Part of what makes cities so appealing is the diversity of options. If
consumer-tech-based apps get more expensive, there are actually alternatives
to literally all of them. I don't need a Peloton - I can just get a gym
membership somewhere. Or buy a bike.

100% agree that Millennials are likely about to change their lifestyle
options. But not certain that "change" directly equates to "accept higher
prices."

------
TurkishPoptart
>Outside analysts will gasp and marvel: This meal-kit thing is on fire! But
look closer: If it costs $500 to add a new user, and the typical marginal
user—like you—only spends $400 on meal kits, there is no path to
profitability. The road leads to the red.

Having worked for a "start-up" called Imperfect Produce, which delivers fresh-
ish organic produce to your doorstep, I realize many of these companies (which
tend to operate on a $X/mo subscription basis are not built to last).
Imperfect Produce is a gimmick that brands itself as a convenience service to
reduce food waste. Maybe it's affordable for 2, 3, or 4 months, but once your
average consumer finds themselves a bit cash-strapped, the gimmick is the
first thing to be cut.
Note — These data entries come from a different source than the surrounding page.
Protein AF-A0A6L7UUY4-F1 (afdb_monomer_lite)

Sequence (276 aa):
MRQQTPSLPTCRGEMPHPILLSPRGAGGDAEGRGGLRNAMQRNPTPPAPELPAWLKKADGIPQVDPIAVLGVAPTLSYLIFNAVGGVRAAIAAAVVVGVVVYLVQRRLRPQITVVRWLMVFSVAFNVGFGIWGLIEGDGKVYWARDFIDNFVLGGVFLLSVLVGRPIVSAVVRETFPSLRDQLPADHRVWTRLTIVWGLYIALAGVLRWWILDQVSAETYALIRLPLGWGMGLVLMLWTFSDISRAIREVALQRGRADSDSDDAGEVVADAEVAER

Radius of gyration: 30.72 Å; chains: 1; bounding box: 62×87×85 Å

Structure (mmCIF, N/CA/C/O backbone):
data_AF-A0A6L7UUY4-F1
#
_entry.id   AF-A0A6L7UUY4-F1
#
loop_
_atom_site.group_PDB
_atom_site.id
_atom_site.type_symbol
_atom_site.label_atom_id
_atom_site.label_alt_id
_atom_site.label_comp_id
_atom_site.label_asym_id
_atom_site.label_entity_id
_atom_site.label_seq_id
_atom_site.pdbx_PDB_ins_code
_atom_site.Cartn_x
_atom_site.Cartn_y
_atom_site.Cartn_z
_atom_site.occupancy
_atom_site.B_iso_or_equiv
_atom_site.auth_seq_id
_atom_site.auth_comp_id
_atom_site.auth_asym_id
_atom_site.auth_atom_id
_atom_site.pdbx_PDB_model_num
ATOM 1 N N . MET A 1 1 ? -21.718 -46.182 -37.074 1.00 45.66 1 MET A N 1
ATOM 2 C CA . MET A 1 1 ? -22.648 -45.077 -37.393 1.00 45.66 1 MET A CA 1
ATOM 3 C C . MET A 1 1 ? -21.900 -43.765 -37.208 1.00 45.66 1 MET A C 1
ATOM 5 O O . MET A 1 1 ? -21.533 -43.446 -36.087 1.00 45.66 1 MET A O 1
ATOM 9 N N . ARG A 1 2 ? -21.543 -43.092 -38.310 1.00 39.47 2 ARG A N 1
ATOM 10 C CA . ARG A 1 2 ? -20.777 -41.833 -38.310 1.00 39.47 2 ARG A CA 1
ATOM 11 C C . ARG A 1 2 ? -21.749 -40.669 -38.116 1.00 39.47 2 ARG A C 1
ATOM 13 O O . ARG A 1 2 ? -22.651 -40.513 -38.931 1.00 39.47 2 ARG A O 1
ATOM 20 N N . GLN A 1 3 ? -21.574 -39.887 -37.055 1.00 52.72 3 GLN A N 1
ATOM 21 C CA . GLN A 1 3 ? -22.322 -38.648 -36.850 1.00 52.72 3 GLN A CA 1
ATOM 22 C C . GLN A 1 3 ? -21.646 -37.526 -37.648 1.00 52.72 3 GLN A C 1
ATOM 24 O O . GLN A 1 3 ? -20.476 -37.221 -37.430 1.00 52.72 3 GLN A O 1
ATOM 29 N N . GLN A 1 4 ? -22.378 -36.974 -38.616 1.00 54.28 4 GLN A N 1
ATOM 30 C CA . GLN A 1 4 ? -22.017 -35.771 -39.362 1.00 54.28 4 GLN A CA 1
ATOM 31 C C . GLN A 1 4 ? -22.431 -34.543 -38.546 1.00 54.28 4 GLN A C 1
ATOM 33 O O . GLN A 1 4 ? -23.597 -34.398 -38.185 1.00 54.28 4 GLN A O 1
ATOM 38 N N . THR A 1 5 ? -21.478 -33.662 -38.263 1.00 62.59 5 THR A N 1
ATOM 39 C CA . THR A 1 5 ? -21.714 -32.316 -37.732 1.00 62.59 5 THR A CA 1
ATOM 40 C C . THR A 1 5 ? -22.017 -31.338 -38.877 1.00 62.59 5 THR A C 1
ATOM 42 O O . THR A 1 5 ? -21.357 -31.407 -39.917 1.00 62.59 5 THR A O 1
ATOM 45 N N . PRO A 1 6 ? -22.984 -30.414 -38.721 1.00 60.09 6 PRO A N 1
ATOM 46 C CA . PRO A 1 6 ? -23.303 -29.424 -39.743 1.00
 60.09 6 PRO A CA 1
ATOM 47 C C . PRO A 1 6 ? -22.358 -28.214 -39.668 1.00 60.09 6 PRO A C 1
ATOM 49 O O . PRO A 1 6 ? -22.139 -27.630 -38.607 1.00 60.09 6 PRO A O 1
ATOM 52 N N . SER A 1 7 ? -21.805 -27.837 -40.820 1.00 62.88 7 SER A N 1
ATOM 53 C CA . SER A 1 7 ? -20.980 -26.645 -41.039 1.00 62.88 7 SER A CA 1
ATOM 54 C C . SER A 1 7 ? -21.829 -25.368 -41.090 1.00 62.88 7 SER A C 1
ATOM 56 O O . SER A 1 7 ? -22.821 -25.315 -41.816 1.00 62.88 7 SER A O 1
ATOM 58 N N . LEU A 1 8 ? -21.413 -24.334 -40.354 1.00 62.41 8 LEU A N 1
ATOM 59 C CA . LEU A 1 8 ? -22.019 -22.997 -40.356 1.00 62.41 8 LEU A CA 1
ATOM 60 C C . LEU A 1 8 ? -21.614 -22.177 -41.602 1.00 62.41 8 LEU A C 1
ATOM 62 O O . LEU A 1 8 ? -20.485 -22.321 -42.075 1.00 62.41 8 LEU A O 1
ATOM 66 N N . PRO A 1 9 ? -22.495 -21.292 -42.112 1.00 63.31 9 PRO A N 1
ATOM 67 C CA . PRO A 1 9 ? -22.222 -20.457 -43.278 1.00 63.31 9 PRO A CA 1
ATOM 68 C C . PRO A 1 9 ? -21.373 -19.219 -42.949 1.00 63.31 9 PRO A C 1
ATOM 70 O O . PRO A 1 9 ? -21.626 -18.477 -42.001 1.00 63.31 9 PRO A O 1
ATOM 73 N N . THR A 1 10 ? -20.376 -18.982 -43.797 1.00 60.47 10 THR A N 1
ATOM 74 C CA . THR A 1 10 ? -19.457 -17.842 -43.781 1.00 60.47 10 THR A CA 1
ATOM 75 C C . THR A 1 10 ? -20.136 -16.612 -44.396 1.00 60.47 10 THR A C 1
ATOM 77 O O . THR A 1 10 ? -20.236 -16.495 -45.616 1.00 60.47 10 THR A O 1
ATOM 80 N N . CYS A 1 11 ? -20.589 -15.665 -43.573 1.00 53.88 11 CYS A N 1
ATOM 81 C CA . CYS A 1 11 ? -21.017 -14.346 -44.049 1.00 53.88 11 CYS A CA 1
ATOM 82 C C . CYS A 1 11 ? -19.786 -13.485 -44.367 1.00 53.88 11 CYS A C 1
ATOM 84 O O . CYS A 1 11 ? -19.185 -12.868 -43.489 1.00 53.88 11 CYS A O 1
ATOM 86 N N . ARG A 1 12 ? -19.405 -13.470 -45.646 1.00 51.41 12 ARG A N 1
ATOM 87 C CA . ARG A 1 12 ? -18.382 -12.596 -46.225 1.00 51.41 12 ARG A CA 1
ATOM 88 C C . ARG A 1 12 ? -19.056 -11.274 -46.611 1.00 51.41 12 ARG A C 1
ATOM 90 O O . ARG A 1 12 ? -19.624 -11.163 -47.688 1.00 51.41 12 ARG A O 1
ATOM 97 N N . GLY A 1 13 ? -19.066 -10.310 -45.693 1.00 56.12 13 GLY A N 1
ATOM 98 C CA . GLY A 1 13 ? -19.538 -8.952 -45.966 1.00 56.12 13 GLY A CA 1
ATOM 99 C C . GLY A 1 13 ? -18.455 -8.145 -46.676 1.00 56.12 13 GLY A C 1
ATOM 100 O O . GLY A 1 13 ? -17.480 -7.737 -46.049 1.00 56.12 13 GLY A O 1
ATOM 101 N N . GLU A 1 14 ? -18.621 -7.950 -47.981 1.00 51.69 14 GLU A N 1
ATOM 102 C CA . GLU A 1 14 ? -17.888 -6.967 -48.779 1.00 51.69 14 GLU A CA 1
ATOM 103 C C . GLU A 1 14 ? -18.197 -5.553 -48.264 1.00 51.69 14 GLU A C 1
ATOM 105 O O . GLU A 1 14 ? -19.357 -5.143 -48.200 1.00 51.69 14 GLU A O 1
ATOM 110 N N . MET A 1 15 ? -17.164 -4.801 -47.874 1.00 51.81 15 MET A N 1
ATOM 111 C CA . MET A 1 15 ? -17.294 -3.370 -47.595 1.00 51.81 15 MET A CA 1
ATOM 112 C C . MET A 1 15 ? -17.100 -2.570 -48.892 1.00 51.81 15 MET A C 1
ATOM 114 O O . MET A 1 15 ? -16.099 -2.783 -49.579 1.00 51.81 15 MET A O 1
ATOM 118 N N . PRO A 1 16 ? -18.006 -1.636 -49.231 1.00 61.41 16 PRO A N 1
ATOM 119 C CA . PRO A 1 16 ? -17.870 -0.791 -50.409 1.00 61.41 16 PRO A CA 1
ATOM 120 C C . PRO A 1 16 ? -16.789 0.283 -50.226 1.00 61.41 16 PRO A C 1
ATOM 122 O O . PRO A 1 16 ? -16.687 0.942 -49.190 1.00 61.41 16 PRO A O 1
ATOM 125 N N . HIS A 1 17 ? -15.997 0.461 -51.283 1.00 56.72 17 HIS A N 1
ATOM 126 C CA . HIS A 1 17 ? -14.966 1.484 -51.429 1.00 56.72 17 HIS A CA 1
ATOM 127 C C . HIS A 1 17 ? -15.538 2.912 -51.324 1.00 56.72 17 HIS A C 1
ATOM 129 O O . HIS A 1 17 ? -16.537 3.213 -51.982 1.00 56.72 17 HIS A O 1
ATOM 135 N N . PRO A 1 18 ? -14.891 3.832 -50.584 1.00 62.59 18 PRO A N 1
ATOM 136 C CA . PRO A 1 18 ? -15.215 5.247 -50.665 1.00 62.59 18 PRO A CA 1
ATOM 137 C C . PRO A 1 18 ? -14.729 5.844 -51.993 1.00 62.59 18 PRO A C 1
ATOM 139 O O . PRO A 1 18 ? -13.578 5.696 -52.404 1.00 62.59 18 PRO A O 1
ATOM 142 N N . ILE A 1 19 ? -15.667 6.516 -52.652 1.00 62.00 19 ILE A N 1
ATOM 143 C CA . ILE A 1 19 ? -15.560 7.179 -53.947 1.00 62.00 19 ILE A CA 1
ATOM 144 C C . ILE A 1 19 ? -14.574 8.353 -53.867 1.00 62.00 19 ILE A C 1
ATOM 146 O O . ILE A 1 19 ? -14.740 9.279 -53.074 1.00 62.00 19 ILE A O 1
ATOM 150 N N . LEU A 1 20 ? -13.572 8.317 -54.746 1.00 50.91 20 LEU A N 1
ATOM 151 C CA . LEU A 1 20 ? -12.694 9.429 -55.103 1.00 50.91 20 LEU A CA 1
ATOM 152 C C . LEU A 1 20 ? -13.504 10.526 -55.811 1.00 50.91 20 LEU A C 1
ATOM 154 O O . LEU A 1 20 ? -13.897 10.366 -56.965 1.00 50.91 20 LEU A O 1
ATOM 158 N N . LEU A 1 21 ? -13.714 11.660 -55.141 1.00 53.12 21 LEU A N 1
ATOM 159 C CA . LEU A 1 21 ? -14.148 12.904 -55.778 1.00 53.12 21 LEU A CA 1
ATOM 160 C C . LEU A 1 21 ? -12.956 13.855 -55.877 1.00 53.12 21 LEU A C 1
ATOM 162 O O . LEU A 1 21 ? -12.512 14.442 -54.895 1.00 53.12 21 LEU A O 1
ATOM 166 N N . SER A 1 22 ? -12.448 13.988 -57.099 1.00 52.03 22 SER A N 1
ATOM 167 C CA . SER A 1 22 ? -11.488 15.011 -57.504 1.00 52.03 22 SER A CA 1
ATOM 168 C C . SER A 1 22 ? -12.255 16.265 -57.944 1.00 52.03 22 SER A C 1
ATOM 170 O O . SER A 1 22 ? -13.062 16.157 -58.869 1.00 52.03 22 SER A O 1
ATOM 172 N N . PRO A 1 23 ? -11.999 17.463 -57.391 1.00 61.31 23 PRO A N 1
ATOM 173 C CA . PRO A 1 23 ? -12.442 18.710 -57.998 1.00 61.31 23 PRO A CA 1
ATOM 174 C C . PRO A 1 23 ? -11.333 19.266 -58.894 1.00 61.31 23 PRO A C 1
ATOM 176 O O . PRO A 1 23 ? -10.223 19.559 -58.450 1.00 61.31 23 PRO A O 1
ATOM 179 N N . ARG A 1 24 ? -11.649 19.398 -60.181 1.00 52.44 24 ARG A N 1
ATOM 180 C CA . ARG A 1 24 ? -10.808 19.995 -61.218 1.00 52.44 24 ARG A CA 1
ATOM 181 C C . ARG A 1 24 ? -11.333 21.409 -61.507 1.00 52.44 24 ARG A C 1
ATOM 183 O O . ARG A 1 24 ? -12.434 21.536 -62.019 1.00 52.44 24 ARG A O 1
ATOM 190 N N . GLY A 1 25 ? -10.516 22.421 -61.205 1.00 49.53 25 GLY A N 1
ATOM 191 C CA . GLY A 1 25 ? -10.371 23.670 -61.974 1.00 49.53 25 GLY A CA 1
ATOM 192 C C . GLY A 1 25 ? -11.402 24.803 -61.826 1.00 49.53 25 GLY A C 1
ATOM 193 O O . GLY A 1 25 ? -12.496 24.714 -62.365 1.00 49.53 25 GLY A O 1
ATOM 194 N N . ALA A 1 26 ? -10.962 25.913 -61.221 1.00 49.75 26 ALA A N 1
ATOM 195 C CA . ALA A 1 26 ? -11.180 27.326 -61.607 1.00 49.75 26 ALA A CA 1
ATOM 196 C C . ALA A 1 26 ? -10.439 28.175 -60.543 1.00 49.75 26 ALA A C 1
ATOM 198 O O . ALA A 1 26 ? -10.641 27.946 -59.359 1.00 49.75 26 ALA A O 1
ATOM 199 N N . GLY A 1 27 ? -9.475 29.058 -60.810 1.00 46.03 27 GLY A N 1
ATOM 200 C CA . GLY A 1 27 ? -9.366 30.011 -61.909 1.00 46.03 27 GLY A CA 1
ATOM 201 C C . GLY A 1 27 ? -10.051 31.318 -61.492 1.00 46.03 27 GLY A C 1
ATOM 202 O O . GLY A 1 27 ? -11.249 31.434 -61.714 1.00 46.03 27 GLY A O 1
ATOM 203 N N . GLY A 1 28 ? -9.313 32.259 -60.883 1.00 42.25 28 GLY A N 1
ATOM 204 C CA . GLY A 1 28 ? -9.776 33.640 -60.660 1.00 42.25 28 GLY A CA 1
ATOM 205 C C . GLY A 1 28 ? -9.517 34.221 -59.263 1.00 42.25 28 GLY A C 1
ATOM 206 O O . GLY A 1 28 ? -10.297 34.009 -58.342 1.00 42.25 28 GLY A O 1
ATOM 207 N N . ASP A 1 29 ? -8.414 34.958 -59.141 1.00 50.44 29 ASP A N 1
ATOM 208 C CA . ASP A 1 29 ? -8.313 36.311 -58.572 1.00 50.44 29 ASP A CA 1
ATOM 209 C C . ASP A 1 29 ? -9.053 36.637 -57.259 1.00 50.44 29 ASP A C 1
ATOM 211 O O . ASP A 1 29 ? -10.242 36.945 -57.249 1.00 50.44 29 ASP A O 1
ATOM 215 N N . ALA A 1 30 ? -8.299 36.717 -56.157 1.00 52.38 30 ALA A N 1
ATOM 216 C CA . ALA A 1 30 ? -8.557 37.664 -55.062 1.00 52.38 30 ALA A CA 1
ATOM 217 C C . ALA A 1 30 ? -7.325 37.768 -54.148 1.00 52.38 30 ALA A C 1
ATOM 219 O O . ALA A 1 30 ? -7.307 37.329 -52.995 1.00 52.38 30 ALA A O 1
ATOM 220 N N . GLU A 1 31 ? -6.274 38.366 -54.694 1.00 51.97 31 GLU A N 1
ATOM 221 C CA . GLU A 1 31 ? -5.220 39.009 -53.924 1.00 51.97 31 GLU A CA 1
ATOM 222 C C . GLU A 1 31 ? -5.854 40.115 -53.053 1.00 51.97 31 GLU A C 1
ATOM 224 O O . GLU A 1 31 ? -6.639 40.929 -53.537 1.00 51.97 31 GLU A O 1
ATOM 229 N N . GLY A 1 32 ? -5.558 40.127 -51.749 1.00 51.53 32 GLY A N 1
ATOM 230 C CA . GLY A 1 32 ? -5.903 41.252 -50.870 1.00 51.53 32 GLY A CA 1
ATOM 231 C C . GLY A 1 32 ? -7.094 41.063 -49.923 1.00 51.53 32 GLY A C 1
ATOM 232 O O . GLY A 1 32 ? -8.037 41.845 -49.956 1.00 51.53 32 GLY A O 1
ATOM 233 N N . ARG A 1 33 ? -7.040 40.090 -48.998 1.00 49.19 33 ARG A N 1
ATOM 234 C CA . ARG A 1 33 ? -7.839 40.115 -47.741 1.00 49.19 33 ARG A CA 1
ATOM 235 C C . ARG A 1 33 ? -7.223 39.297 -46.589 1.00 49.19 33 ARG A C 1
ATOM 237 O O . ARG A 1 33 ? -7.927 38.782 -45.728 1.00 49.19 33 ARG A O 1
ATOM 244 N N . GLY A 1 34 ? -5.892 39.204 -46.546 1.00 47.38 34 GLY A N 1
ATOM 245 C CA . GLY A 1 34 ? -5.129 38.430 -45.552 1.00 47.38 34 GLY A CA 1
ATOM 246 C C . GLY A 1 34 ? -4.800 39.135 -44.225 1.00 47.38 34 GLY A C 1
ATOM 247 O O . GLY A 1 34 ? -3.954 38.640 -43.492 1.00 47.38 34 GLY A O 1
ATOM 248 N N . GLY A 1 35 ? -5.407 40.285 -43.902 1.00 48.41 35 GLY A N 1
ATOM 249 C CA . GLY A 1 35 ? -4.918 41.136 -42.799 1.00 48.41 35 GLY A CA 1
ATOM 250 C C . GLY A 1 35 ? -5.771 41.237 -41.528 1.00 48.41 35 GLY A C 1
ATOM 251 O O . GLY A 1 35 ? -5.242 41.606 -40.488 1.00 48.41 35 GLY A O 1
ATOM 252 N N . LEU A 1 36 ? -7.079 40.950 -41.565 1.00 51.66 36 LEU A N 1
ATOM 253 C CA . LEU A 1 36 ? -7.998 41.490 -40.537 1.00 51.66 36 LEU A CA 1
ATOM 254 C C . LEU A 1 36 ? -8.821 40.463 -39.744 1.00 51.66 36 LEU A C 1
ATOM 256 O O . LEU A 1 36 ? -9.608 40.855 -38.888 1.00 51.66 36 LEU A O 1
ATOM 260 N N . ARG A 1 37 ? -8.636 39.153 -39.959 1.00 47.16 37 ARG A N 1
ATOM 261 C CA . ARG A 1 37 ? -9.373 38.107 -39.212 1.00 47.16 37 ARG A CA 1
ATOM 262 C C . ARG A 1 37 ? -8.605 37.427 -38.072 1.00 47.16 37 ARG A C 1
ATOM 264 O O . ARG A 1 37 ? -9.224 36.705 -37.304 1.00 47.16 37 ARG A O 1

And back to the grocery store/farmer's market/Big Lots
they will go.

If you want to know whether WeWork, Ubereats, or Wag are built to last, ask
yourself whether they've revolutionized something, or if they're a gimmick.
People see through gimmicks, especially once their car needs work, or rent's
gone up.

------
TurkishPoptart
What's the difference between "urban lifestyle" and "millennial urban
lifestyle"? As far as I can tell, "millennial" is just a euphemism for a
young, white person who is not a plumber or a welder or a cop, but would
probably be a lot better off if they were.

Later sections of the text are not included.